All of which suggests a broad reading of the Second Amendment, one that holds that a well-regulated militia is not the only social benefit that arises from widespread gun ownership but merely one of many. As Tushnet puts it, "Once each of us has the right to keep and bear arms, we can use the right however we want--but always preserving the possibility that we will use it to defend against government oppression." Guns are good in their own right because guns, military training and liberty are all inextricably linked.

But what about "well regulated"--surely that phrase suggests a government-controlled militia along the lines of today's National Guard? Not quite. In eighteenth-century parlance, regulation could take the form of a militia either spontaneously created by individuals or decreed by the state.
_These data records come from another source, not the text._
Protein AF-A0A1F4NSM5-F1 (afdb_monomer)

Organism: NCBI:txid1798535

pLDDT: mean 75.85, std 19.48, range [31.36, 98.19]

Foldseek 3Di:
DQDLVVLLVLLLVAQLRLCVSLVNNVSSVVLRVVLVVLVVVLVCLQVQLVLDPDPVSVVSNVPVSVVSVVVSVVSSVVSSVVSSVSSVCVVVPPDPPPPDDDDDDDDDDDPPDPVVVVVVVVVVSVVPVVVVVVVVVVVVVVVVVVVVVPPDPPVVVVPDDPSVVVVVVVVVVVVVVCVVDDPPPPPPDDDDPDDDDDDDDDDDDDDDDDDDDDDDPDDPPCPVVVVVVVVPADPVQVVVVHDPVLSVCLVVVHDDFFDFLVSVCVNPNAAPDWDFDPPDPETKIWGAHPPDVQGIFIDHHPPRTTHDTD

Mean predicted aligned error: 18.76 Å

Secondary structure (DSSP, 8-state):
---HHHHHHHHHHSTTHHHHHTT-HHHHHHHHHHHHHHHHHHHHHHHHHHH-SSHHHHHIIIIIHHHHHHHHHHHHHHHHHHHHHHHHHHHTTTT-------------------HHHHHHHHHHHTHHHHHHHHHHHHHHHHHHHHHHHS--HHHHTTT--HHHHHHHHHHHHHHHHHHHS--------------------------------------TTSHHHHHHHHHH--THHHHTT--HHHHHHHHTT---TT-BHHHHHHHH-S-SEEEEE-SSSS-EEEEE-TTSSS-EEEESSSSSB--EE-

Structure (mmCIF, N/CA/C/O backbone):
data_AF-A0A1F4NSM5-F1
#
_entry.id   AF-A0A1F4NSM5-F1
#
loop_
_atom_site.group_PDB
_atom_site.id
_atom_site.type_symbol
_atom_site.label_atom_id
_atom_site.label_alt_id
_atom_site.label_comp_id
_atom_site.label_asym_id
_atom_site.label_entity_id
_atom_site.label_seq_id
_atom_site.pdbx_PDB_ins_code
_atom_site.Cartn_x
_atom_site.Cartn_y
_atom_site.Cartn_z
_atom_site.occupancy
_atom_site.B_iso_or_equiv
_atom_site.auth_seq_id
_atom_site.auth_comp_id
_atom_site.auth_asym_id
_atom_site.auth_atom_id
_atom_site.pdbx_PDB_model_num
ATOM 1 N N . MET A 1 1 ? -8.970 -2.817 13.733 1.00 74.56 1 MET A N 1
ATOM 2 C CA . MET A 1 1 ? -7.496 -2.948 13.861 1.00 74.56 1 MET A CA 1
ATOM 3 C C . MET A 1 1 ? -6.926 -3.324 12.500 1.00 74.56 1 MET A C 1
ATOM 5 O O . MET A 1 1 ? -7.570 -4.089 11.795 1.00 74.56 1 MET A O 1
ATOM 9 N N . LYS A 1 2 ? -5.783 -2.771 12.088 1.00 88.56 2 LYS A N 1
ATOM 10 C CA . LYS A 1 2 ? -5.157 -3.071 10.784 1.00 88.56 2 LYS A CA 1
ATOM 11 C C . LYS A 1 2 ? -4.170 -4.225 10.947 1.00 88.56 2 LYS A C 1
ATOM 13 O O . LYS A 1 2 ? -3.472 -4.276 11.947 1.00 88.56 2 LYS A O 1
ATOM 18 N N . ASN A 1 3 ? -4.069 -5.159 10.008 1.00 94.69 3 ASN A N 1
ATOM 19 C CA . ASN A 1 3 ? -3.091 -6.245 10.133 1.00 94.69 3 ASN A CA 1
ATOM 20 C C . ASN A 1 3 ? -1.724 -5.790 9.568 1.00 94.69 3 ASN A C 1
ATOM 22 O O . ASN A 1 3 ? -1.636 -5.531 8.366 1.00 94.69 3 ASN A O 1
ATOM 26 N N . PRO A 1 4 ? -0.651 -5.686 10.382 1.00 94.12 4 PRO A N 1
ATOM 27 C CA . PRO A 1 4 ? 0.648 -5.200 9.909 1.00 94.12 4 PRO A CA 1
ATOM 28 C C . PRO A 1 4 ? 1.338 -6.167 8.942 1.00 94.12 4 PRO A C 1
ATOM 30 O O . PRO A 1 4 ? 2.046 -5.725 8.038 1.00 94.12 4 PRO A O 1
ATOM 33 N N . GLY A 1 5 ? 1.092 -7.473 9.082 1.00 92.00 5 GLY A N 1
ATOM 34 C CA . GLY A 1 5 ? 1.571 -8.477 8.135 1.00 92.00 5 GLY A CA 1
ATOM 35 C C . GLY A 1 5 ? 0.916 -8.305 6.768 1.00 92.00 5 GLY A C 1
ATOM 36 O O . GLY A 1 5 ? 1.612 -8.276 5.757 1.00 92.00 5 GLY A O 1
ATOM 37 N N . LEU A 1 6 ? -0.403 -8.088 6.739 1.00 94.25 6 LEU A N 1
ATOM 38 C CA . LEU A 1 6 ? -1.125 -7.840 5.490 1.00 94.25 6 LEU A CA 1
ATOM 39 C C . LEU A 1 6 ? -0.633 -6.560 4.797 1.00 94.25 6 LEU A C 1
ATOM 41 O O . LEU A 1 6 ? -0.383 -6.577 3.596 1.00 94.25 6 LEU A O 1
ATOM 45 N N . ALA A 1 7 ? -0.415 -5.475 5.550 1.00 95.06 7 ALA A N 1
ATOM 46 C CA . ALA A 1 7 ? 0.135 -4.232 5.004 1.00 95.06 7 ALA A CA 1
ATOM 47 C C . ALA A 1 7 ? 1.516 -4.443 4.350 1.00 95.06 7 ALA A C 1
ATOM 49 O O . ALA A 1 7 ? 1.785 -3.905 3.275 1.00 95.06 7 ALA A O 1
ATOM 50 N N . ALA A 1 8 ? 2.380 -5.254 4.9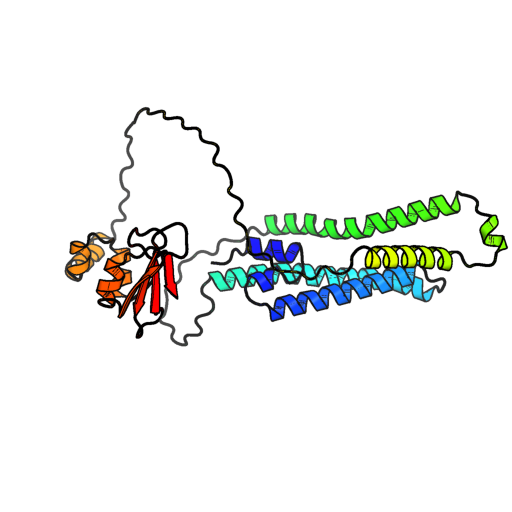69 1.00 95.00 8 ALA A N 1
ATOM 51 C CA . ALA A 1 8 ? 3.689 -5.593 4.420 1.00 95.00 8 ALA A CA 1
ATOM 52 C C . ALA A 1 8 ? 3.584 -6.441 3.141 1.00 95.00 8 ALA A C 1
ATOM 54 O O . ALA A 1 8 ? 4.265 -6.139 2.164 1.00 95.00 8 ALA A O 1
ATOM 55 N N . VAL A 1 9 ? 2.712 -7.458 3.126 1.00 94.00 9 VAL A N 1
ATOM 56 C CA . VAL A 1 9 ? 2.478 -8.319 1.951 1.00 94.00 9 VAL A CA 1
ATOM 57 C C . VAL A 1 9 ? 1.919 -7.512 0.777 1.00 94.00 9 VAL A C 1
ATOM 59 O O . VAL A 1 9 ? 2.357 -7.686 -0.356 1.00 94.00 9 VAL A O 1
ATOM 62 N N . LEU A 1 10 ? 1.016 -6.565 1.032 1.00 91.94 10 LEU A N 1
ATOM 63 C CA . LEU A 1 10 ? 0.500 -5.675 -0.009 1.00 91.94 10 LEU A CA 1
ATOM 64 C C . LEU A 1 10 ? 1.606 -4.792 -0.607 1.00 91.94 10 LEU A C 1
ATOM 66 O O . LEU A 1 10 ? 1.742 -4.731 -1.826 1.00 91.94 10 LEU A O 1
ATOM 70 N N . SER A 1 11 ? 2.436 -4.162 0.234 1.00 93.50 11 SER A N 1
ATOM 71 C CA . SER A 1 11 ? 3.597 -3.385 -0.233 1.00 93.50 11 SER A CA 1
ATOM 72 C C . SER A 1 11 ? 4.668 -4.233 -0.925 1.00 93.50 11 SER A C 1
ATOM 74 O O . SER A 1 11 ? 5.449 -3.702 -1.713 1.00 93.50 11 SER A O 1
ATOM 76 N N . PHE A 1 12 ? 4.732 -5.528 -0.615 1.00 93.00 12 PHE A N 1
ATOM 77 C CA . PHE A 1 12 ? 5.643 -6.465 -1.257 1.00 93.00 12 PHE A CA 1
ATOM 78 C C . PHE A 1 12 ? 5.257 -6.698 -2.721 1.00 93.00 12 PHE A C 1
ATOM 80 O O . PHE A 1 12 ? 6.120 -6.595 -3.589 1.00 93.00 12 PHE A O 1
ATOM 87 N N . PHE A 1 13 ? 3.973 -6.944 -3.001 1.00 90.50 13 PHE A N 1
ATOM 88 C CA . PHE A 1 13 ? 3.495 -7.129 -4.374 1.00 90.50 13 PHE A CA 1
ATOM 89 C C . PHE A 1 13 ? 3.523 -5.834 -5.187 1.00 90.50 13 PHE A C 1
ATOM 91 O O . PHE A 1 13 ? 3.921 -5.853 -6.349 1.00 90.50 13 PHE A O 1
ATOM 98 N N . VAL A 1 14 ? 3.121 -4.711 -4.586 1.00 92.06 14 VAL A N 1
ATOM 99 C CA . VAL A 1 14 ? 3.116 -3.407 -5.258 1.00 92.06 14 VAL A CA 1
ATOM 100 C C . VAL A 1 14 ? 3.535 -2.320 -4.275 1.00 92.06 14 VAL A C 1
ATOM 102 O O . VAL A 1 14 ? 2.882 -2.091 -3.252 1.00 92.06 14 VAL A O 1
ATOM 105 N N . VAL A 1 15 ? 4.609 -1.599 -4.611 1.00 95.69 15 VAL A N 1
ATOM 1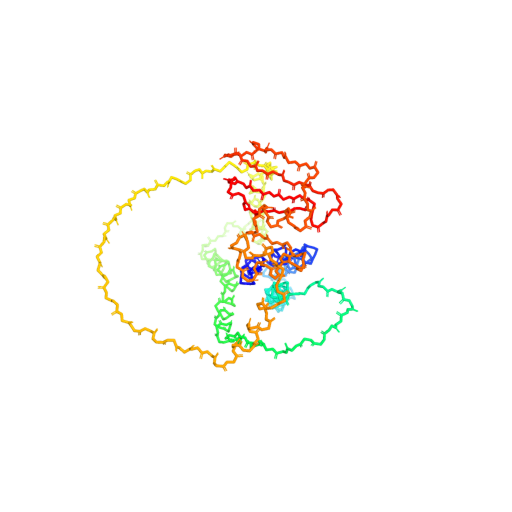06 C CA . VAL A 1 15 ? 5.080 -0.458 -3.816 1.00 95.69 15 VAL A CA 1
ATOM 107 C C . VAL A 1 15 ? 3.946 0.542 -3.605 1.00 95.69 15 VAL A C 1
ATOM 109 O O . VAL A 1 15 ? 3.322 1.004 -4.555 1.00 95.69 15 VAL A O 1
ATOM 112 N N . GLY A 1 16 ? 3.703 0.895 -2.341 1.00 91.19 16 GLY A N 1
ATOM 113 C CA . GLY A 1 16 ? 2.699 1.886 -1.954 1.00 91.19 16 GLY A CA 1
ATOM 114 C C . GLY A 1 16 ? 1.336 1.309 -1.558 1.00 91.19 16 GLY A C 1
ATOM 115 O O . GLY A 1 16 ? 0.611 1.985 -0.828 1.00 91.19 16 GLY A O 1
ATOM 116 N N . LEU A 1 17 ? 0.994 0.060 -1.908 1.00 93.06 17 LEU A N 1
ATOM 117 C CA . LEU A 1 17 ? -0.315 -0.514 -1.543 1.00 93.06 17 LEU A CA 1
ATOM 118 C C . LEU A 1 17 ? -0.509 -0.667 -0.031 1.00 93.06 17 LEU A C 1
ATOM 120 O O . LEU A 1 17 ? -1.589 -0.371 0.478 1.00 93.06 17 LEU A O 1
ATOM 124 N N . GLY A 1 18 ? 0.525 -1.062 0.718 1.00 95.50 18 GLY A N 1
ATOM 125 C CA . GLY A 1 18 ? 0.425 -1.164 2.177 1.00 95.50 18 GLY A CA 1
ATOM 126 C C . GLY A 1 18 ? 0.140 0.181 2.859 1.00 95.50 18 GLY A C 1
ATOM 127 O O . GLY A 1 18 ? -0.521 0.226 3.893 1.00 95.50 18 GLY A O 1
ATOM 128 N N . GLN A 1 19 ? 0.569 1.292 2.255 1.00 97.00 19 GLN A N 1
ATOM 129 C CA . GLN A 1 19 ? 0.276 2.650 2.731 1.00 97.00 19 GLN A CA 1
ATOM 130 C C . GLN A 1 19 ? -1.191 3.017 2.493 1.00 97.00 19 GLN A C 1
ATOM 132 O O . GLN A 1 19 ? -1.849 3.552 3.384 1.00 97.00 19 GLN A O 1
ATOM 137 N N . ILE A 1 20 ? -1.720 2.674 1.313 1.00 94.50 20 ILE A N 1
ATOM 138 C CA . ILE A 1 20 ? -3.134 2.857 0.961 1.00 94.50 20 ILE A CA 1
ATOM 139 C C . ILE A 1 20 ? -4.016 2.030 1.903 1.00 94.50 20 ILE A C 1
ATOM 141 O O . ILE A 1 20 ? -4.980 2.552 2.458 1.00 94.50 20 ILE A O 1
ATOM 145 N N . TYR A 1 21 ? -3.629 0.783 2.185 1.00 94.50 21 TYR A N 1
ATOM 146 C CA . TYR A 1 21 ? -4.308 -0.076 3.160 1.00 94.50 21 TYR A CA 1
ATOM 147 C C . TYR A 1 21 ? -4.374 0.549 4.565 1.00 94.50 21 TYR A C 1
ATOM 149 O O . TYR A 1 21 ? -5.398 0.451 5.254 1.00 94.50 21 TYR A O 1
ATOM 157 N N . ASN A 1 22 ? -3.309 1.239 4.979 1.00 95.44 22 ASN A N 1
ATOM 158 C CA . ASN A 1 22 ? -3.237 1.967 6.247 1.00 95.44 22 ASN A CA 1
ATOM 159 C C . ASN A 1 22 ? -3.993 3.311 6.244 1.00 95.44 22 ASN A C 1
ATOM 161 O O . ASN A 1 22 ? -3.999 3.995 7.264 1.00 95.44 22 ASN A O 1
ATOM 165 N N . GLY A 1 23 ? -4.624 3.702 5.132 1.00 92.50 23 GLY A N 1
ATOM 166 C CA . GLY A 1 23 ? -5.341 4.973 4.986 1.00 92.50 23 GLY A CA 1
ATOM 167 C C . GLY A 1 23 ? -4.458 6.159 4.580 1.00 92.50 23 GLY A C 1
ATOM 168 O O . GLY A 1 23 ? -4.949 7.279 4.477 1.00 92.50 23 GLY A O 1
ATOM 169 N N . GLN A 1 24 ? -3.167 5.947 4.303 1.00 93.94 24 GLN A N 1
ATOM 170 C CA . GLN A 1 24 ? -2.242 6.991 3.847 1.00 93.94 24 GLN A CA 1
ATOM 171 C C . GLN A 1 24 ? -2.172 7.051 2.315 1.00 93.94 24 GLN A C 1
ATOM 173 O O . GLN A 1 24 ? -1.123 6.818 1.711 1.00 93.94 24 GLN A O 1
ATOM 178 N N . ILE A 1 25 ? -3.302 7.378 1.681 1.00 89.94 25 ILE A N 1
ATOM 179 C CA . ILE A 1 25 ? -3.470 7.313 0.217 1.00 89.94 25 ILE A CA 1
ATOM 180 C C . ILE A 1 25 ? -2.425 8.165 -0.515 1.00 89.94 25 ILE A C 1
ATOM 182 O O . ILE A 1 25 ? -1.729 7.658 -1.392 1.00 89.94 25 ILE A O 1
ATOM 186 N N . GLY A 1 26 ? -2.251 9.432 -0.118 1.00 87.31 26 GLY A N 1
ATOM 187 C CA . GLY A 1 26 ? -1.306 10.343 -0.779 1.00 87.31 26 GLY A CA 1
ATOM 188 C C . GLY A 1 26 ? 0.146 9.860 -0.718 1.00 87.31 26 GLY A C 1
ATOM 189 O O . GLY A 1 26 ? 0.875 9.947 -1.704 1.00 87.31 26 GLY A O 1
ATOM 190 N N . LYS A 1 27 ? 0.557 9.270 0.412 1.00 93.62 27 LYS A N 1
ATOM 191 C CA . LYS A 1 27 ? 1.903 8.707 0.574 1.00 93.62 27 LYS A CA 1
ATOM 192 C C . LYS A 1 27 ? 2.095 7.449 -0.271 1.00 93.62 27 LYS A C 1
ATOM 194 O O . LYS A 1 27 ? 3.142 7.287 -0.895 1.00 93.62 27 LYS A O 1
ATOM 199 N N . GLY A 1 28 ? 1.086 6.578 -0.302 1.00 90.56 28 GLY A N 1
ATOM 200 C CA . GLY A 1 28 ? 1.095 5.374 -1.128 1.00 90.56 28 GLY A CA 1
ATOM 201 C C . GLY A 1 28 ? 1.197 5.689 -2.615 1.00 90.56 28 GLY A C 1
ATOM 202 O O . GLY A 1 28 ? 2.063 5.138 -3.290 1.00 90.56 28 GLY A O 1
ATOM 203 N N . LEU A 1 29 ? 0.387 6.634 -3.103 1.00 90.69 29 LEU A N 1
ATOM 204 C CA . LEU A 1 29 ? 0.407 7.062 -4.501 1.00 90.69 29 LEU A CA 1
ATOM 205 C C . LEU A 1 29 ? 1.743 7.715 -4.884 1.00 90.69 29 LEU A C 1
ATOM 207 O O . LEU A 1 29 ? 2.296 7.400 -5.935 1.00 90.69 29 LEU A O 1
ATOM 211 N N . LEU A 1 30 ? 2.301 8.566 -4.015 1.00 94.50 30 LEU A N 1
ATOM 212 C CA . LEU A 1 30 ? 3.617 9.170 -4.235 1.00 94.50 30 LEU A CA 1
ATOM 213 C C . LEU A 1 30 ? 4.718 8.106 -4.362 1.00 94.50 30 LEU A C 1
ATOM 215 O O . LEU A 1 30 ? 5.520 8.163 -5.292 1.00 94.50 30 LEU A O 1
ATOM 219 N N . MET A 1 31 ? 4.748 7.120 -3.456 1.00 93.75 31 MET A N 1
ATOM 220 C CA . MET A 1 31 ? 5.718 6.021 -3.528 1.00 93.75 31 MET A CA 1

Tushnet points out that the financially distressed farmers who participated in Daniel Shays's agrarian uprising in western Massachusetts in 1786 called themselves "regulators." Even though Tushnet doesn't mention it, the North Carolina frontiersmen who rose up against unfair colonial tax policies some twenty years earlier did so as well. Hence, there was nothing strange or inconsistent about regulation mustered from below by individuals rather than enforced from above by the state. Indeed, the Virginia Ratifying Convention in 1788 implied as much when it declared "that the people have the right to keep and bear arms [and] that a well regulated militia composed of the body of the people trained to arms is the proper, natural, and safe defense of a free state." Such a militia would be well regulated to the degree it was composed of the people as a whole.

This is no doubt the sort of thinking one would expect of a postrevolutionary society in which the people had just used their weapons to overthrow one government and were leery of laying them aside as another was taking shape. But the notion that "we the people" would reserve the right to take up arms against a government that "we" had just created seems contradictory. After all, if it's a people's government, who would the people revolt against--themselves? Still, Americans clearly believed in a natural right of revolution in the event that power was misused or usurped, and they further believed that their Constitution should acknowledge as much. In a document festooned with checks and balances, this was to be the ultimate check, one directed against government tout court.